Iwaya, który został zaprzysiężony na szefa dyplomacji Japonii w ubiegłym tygodniu, oświadczył, że rząd w Tokio ma "poważne obawy dotyczące sytuacji na Morzu Wschodniochińskim (...) i intensyfikacji chińskich działań militarnych" - podało japońskie MSZ w nocie z rozmowy telefonicznej, która odbyła się w środę.
W sierpniu chiński samolot wojskowy dokonał pierwszego potwierdzonego przez Pekin wtargnięcia w japońską przestrzeń powietrzną, a następnie 18 września chiński lotniskowiec przepłynął, również po raz pierwszy, w pobliżu japońskich wód terytorialnych pomiędzy dwiema japońskimi wyspami. Z kolei 25 września japoński okręt wojenny po raz pierwszy przepłynął Cieśninę Tajwańską, co spotkało się z krytyką Pekinu, który uważa ten akwen za swoje wewnętrzne wody morskie.
Jak przekazał MSZ, Iwaya poprosił władze ChRL "o pełne wyjaśnienie naruszenia japońskiej przestrzeni powietrznej".
Minister poinformował również, że gabinet premiera Shigeru Ishiby uważnie obserwuje rozwój sytuacji wokół Tajwanu i podkreślił znaczenie pokoju i stabilności w Cieśninie Tajwańskiej zarówno dla społeczności międzynarodowej, jak i Japonii.
Chińska agencja prasowa Xinhua przekazała za MSZ w Pekinie, że Wang wyraził nadzieję, iż "Japonia dotrzyma swoich politycznych zobowiązań w kwestii Tajwanu".
Chiny ostrzegły Japonię przed angażowaniem się w kwestię Tajwanu. ChRL uważa Tajwan, demokratycznie rządzoną wyspę, za separatystyczną prowincję, która musi zostać zjednoczona z kontynentem, w razie konieczności przy użyciu siły.
Inną drażliwą kwestią poruszoną podczas rozmowy szefów dyplomacji było śmiertelne pchnięcie nożem japońskiego ucznia w chińskim mieście Shenzhen w zeszłym miesiącu.
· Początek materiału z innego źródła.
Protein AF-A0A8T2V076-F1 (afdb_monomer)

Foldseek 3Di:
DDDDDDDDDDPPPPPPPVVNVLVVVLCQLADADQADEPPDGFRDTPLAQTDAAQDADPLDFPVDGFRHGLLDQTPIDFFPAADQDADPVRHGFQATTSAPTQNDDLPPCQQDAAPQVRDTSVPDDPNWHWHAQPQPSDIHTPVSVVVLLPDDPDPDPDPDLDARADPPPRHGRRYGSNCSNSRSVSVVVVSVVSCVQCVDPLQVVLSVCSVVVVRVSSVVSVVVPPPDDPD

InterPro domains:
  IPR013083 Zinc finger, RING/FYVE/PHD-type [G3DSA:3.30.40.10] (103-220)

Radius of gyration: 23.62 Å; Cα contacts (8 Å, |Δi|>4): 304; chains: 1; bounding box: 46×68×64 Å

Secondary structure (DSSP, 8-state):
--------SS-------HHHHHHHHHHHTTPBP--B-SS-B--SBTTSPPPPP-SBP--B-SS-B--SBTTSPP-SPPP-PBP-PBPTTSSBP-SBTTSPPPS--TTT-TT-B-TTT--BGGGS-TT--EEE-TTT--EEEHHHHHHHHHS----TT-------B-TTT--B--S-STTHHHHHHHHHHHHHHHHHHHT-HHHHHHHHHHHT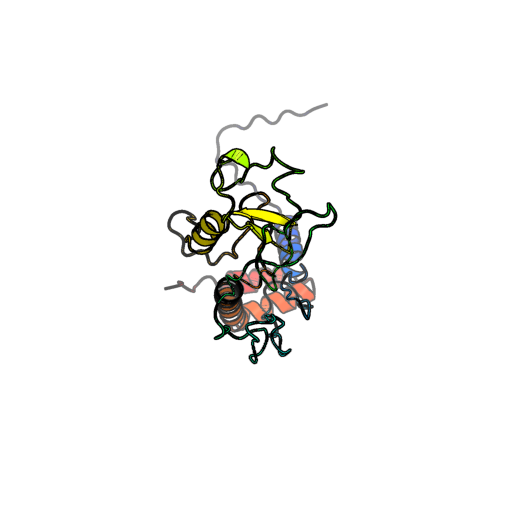T-HHHHHHHHHHTTT----

pLDDT: mean 81.31, std 20.81, range [25.03, 98.06]

Sequence (231 aa):
MFHVWRCATGPCHVVIPVHLIAITLVLLVSMPCQKRCLHSRCRQICGYPCVPCMETCAWTCRHHACDLRCHEICKRPICNEPCEKLLHCGHPCLGFCGEPCPSICRVCTPQYKDTISLMTMEEFEETDRFVMLPDCGHVFEVSGLDTWMKSEQCDSGTNSISPKSCPSCKNIIRQSLRYGNQIKARMKQLEDVKMRIFGNQQVNEGIVLLRRKQFDEALEQFLTGKNMQIR

Organism: Ceratopteris richardii (NCBI:txid49495)

Structure (mmCIF, N/CA/C/O backbone):
data_AF-A0A8T2V076-F1
#
_entry.id   AF-A0A8T2V076-F1
#
loop_
_atom_site.group_PDB
_atom_site.id
_atom_site.type_symbol
_atom_site.label_atom_id
_atom_site.label_alt_id
_atom_site.label_comp_id
_atom_site.label_asym_id
_atom_site.label_entity_id
_atom_site.label_seq_id
_atom_site.pdbx_PDB_ins_code
_atom_site.Cartn_x
_atom_site.Cartn_y
_atom_site.Cartn_z
_atom_site.occupancy
_atom_site.B_iso_or_equiv
_atom_site.auth_seq_id
_atom_site.auth_comp_id
_atom_site.auth_asym_id
_atom_site.auth_atom_id
_atom_site.pdbx_PDB_model_num
ATOM 1 N N . MET A 1 1 ? -7.286 49.327 21.178 1.00 33.91 1 MET A N 1
ATOM 2 C CA . MET A 1 1 ? -6.143 49.515 22.096 1.00 33.91 1 MET A CA 1
ATOM 3 C C . MET A 1 1 ? -5.669 48.145 22.536 1.00 33.91 1 MET A C 1
ATOM 5 O O . MET A 1 1 ? -6.401 47.444 23.219 1.00 33.91 1 MET A O 1
ATOM 9 N N . PHE A 1 2 ? -4.504 47.731 22.042 1.00 25.03 2 PHE A N 1
ATOM 10 C CA . PHE A 1 2 ? -3.860 46.472 22.400 1.00 25.03 2 PHE A CA 1
ATOM 11 C C . PHE A 1 2 ? -3.395 46.544 23.856 1.00 25.03 2 PHE A C 1
ATOM 13 O O . PHE A 1 2 ? -2.578 47.400 24.188 1.00 25.03 2 PHE A O 1
ATOM 20 N N . HIS A 1 3 ? -3.892 45.654 24.715 1.00 28.77 3 HIS A N 1
ATOM 21 C CA . HIS A 1 3 ? -3.286 45.444 26.024 1.00 28.77 3 HIS A CA 1
ATOM 22 C C . HIS A 1 3 ? -2.232 44.345 25.916 1.00 28.77 3 HIS A C 1
ATOM 24 O O . HIS A 1 3 ? -2.529 43.165 25.757 1.00 28.77 3 HIS A O 1
ATOM 30 N N . VAL A 1 4 ? -0.981 44.791 25.975 1.00 31.16 4 VAL A N 1
ATOM 31 C CA . VAL A 1 4 ? 0.227 43.982 26.114 1.00 31.16 4 VAL A CA 1
ATOM 32 C C . VAL A 1 4 ? 0.192 43.294 27.480 1.00 31.16 4 VAL A C 1
ATOM 34 O O . VAL A 1 4 ? 0.239 43.972 28.504 1.00 31.16 4 VAL A O 1
ATOM 37 N N . TRP A 1 5 ? 0.138 41.962 27.514 1.00 29.98 5 TRP A N 1
ATOM 38 C CA . TRP A 1 5 ? 0.434 41.194 28.726 1.00 29.98 5 TRP A CA 1
ATOM 39 C C . TRP A 1 5 ? 1.902 40.761 28.695 1.00 29.98 5 TRP A C 1
ATOM 41 O O . TRP A 1 5 ? 2.300 39.893 27.920 1.00 29.98 5 TRP A O 1
ATOM 51 N N . ARG A 1 6 ? 2.721 41.405 29.533 1.00 28.66 6 ARG A N 1
ATOM 52 C CA . ARG A 1 6 ? 4.070 40.940 29.876 1.00 28.66 6 ARG A CA 1
ATOM 53 C C . ARG A 1 6 ? 3.938 39.740 30.818 1.00 28.66 6 ARG A C 1
ATOM 55 O O . ARG A 1 6 ? 3.347 39.871 31.884 1.00 28.66 6 ARG A O 1
ATOM 62 N N . CYS A 1 7 ? 4.513 38.597 30.447 1.00 32.41 7 CYS A N 1
ATOM 63 C CA . CYS A 1 7 ? 4.696 37.470 31.361 1.00 32.41 7 CYS A CA 1
ATOM 64 C C . CYS A 1 7 ? 5.825 37.787 32.351 1.00 32.41 7 CYS A C 1
ATOM 66 O O . CYS A 1 7 ? 6.981 37.919 31.953 1.00 32.41 7 CYS A O 1
ATOM 68 N N . ALA A 1 8 ? 5.485 37.885 33.635 1.00 35.97 8 ALA A N 1
ATOM 69 C CA . ALA A 1 8 ? 6.439 37.837 34.733 1.00 35.97 8 ALA A CA 1
ATOM 70 C C . ALA A 1 8 ? 6.418 36.417 35.321 1.00 35.97 8 ALA A C 1
ATOM 72 O O . ALA A 1 8 ? 5.423 35.999 35.900 1.00 35.97 8 ALA A O 1
ATOM 73 N N . THR A 1 9 ? 7.505 35.676 35.090 1.00 41.44 9 THR A N 1
ATOM 74 C CA . THR A 1 9 ? 8.010 34.556 35.911 1.00 41.44 9 THR A CA 1
ATOM 75 C C . THR A 1 9 ? 6.975 33.608 36.544 1.00 41.44 9 THR A C 1
ATOM 77 O O . THR A 1 9 ? 6.520 33.822 37.664 1.00 41.44 9 THR A O 1
ATOM 80 N N . GLY A 1 10 ? 6.700 32.491 35.866 1.00 40.81 10 GLY A N 1
ATOM 81 C CA . GLY A 1 10 ? 6.016 31.309 36.407 1.00 40.81 10 GLY A CA 1
ATOM 82 C C . GLY A 1 10 ? 5.777 30.267 35.304 1.00 40.81 10 GLY A C 1
ATOM 83 O O . GLY A 1 10 ? 5.710 30.656 34.133 1.00 40.81 10 GLY A O 1
ATOM 84 N N . PRO A 1 11 ? 5.680 28.955 35.609 1.00 34.03 11 PRO A N 1
ATOM 85 C CA . PRO A 1 11 ? 5.349 27.963 34.595 1.00 34.03 11 PRO A CA 1
ATOM 86 C C . PRO A 1 11 ? 3.959 28.297 34.058 1.00 34.03 11 PRO A C 1
ATOM 88 O O . PRO A 1 11 ? 2.981 28.330 34.804 1.00 34.03 11 PRO A O 1
ATOM 91 N N . CYS A 1 12 ? 3.880 28.601 32.764 1.00 30.81 12 CYS A N 1
ATOM 92 C CA . CYS A 1 12 ? 2.615 28.818 32.083 1.00 30.81 12 CYS A CA 1
ATOM 93 C C . CYS A 1 12 ? 1.858 27.488 32.066 1.00 30.81 12 CYS A C 1
ATOM 95 O O . CYS A 1 12 ? 1.985 26.696 31.134 1.00 30.81 12 CYS A O 1
ATOM 97 N N . HIS A 1 13 ? 1.082 27.224 33.115 1.00 36.00 13 HIS A N 1
ATOM 98 C CA . HIS A 1 13 ? 0.013 26.247 33.057 1.00 36.00 13 HIS A CA 1
ATOM 99 C C . HIS A 1 13 ? -0.987 26.783 32.039 1.00 36.00 13 HIS A C 1
ATOM 101 O O . HIS A 1 13 ? -1.807 27.646 32.344 1.00 36.00 13 HIS A O 1
ATOM 107 N N . VAL A 1 14 ? -0.881 26.312 30.798 1.00 36.72 14 VAL A N 1
ATOM 108 C CA . VAL A 1 14 ? -1.947 26.478 29.818 1.00 36.72 14 VAL A CA 1
ATOM 109 C C . VAL A 1 14 ? -3.132 25.697 30.376 1.00 36.72 14 VAL A C 1
ATOM 111 O O . VAL A 1 14 ? -3.223 24.481 30.217 1.00 36.72 14 VAL A O 1
ATOM 114 N N . VAL A 1 15 ? -4.009 26.382 31.108 1.00 40.09 15 VAL A N 1
ATOM 115 C CA . VAL A 1 15 ? -5.299 25.835 31.521 1.00 40.09 15 VAL A CA 1
ATOM 116 C C . VAL A 1 15 ? -6.133 25.773 30.251 1.00 40.09 15 VAL A C 1
ATOM 118 O O . VAL A 1 15 ? -6.799 26.736 29.882 1.00 40.09 15 VAL A O 1
ATOM 121 N N . ILE A 1 16 ? -6.018 24.667 29.516 1.00 42.44 16 ILE A N 1
ATOM 122 C CA . ILE A 1 16 ? -6.893 24.407 28.377 1.00 42.44 16 ILE A CA 1
ATOM 123 C C . ILE A 1 16 ? -8.296 24.230 28.971 1.00 42.44 16 ILE A C 1
ATOM 125 O O . ILE A 1 16 ? -8.477 23.342 29.808 1.00 42.44 16 ILE A O 1
ATOM 129 N N . PRO A 1 17 ? -9.285 25.058 28.589 1.00 49.97 17 PRO A N 1
ATOM 130 C CA . PRO A 1 17 ? -10.647 24.926 29.084 1.00 49.97 17 PRO A CA 1
ATOM 131 C C . PRO A 1 17 ? -11.140 23.493 28.895 1.00 49.97 17 PRO A C 1
ATOM 133 O O . PRO A 1 17 ? -10.959 22.918 27.820 1.00 49.97 17 PRO A O 1
ATOM 136 N N . VAL A 1 18 ? -11.787 22.924 29.913 1.00 48.75 18 VAL A N 1
ATOM 137 C CA . VAL A 1 18 ? -12.299 21.541 29.878 1.00 48.75 18 VAL A CA 1
ATOM 138 C C . VAL A 1 18 ? -13.180 21.313 28.646 1.00 48.75 18 VAL A C 1
ATOM 140 O O . VAL A 1 18 ? -13.080 20.270 28.013 1.00 48.75 18 VAL A O 1
ATOM 143 N N . HIS A 1 19 ? -13.929 22.329 28.203 1.00 44.88 19 HIS A N 1
ATOM 144 C CA . HIS A 1 19 ? -14.691 22.287 26.953 1.00 44.88 19 HIS A CA 1
ATOM 145 C C . HIS A 1 19 ? -13.832 22.133 25.689 1.00 44.88 19 HIS A C 1
ATOM 147 O O . HIS A 1 19 ? -14.241 21.430 24.776 1.00 44.88 19 HIS A O 1
ATOM 153 N N . LEU A 1 20 ? -12.639 22.728 25.614 1.00 48.69 20 LEU A N 1
ATOM 154 C CA . LEU A 1 20 ? -11.720 22.548 24.481 1.00 48.69 20 LEU A CA 1
ATOM 155 C C . LEU A 1 20 ? -11.074 21.154 24.499 1.00 48.69 20 LEU A C 1
ATOM 157 O O . LEU A 1 20 ? -10.956 20.526 23.446 1.00 48.69 20 LEU A O 1
ATOM 161 N N . ILE A 1 21 ? -10.739 20.621 25.679 1.00 54.59 21 ILE A N 1
ATOM 162 C CA . ILE A 1 21 ? -10.299 19.222 25.837 1.00 54.59 21 ILE A CA 1
ATOM 163 C C . ILE A 1 21 ? -11.430 18.265 25.436 1.00 54.59 21 ILE A C 1
ATOM 165 O O . ILE A 1 21 ? -11.206 17.350 24.647 1.00 54.59 21 ILE A O 1
ATOM 169 N N . ALA A 1 22 ? -12.654 18.519 25.903 1.00 48.09 22 ALA A N 1
ATOM 170 C CA . ALA A 1 22 ? -13.845 17.753 25.566 1.00 48.09 22 ALA A CA 1
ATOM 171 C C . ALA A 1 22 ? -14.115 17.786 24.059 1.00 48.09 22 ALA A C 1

Według ministerstwa Iwaya wezwał rząd ChRL do podania szczegółów dotyczących tego incydentu, powołując się na zwiększone obawy o bezpieczeństwo wśród obywateli Japonii mieszkających w Chinach.
Dyplomaci wyrazili nadzieję, że oba kraje zbudują konstruktywne i stabilne więzi - wynika z oświadczeń ministerstw.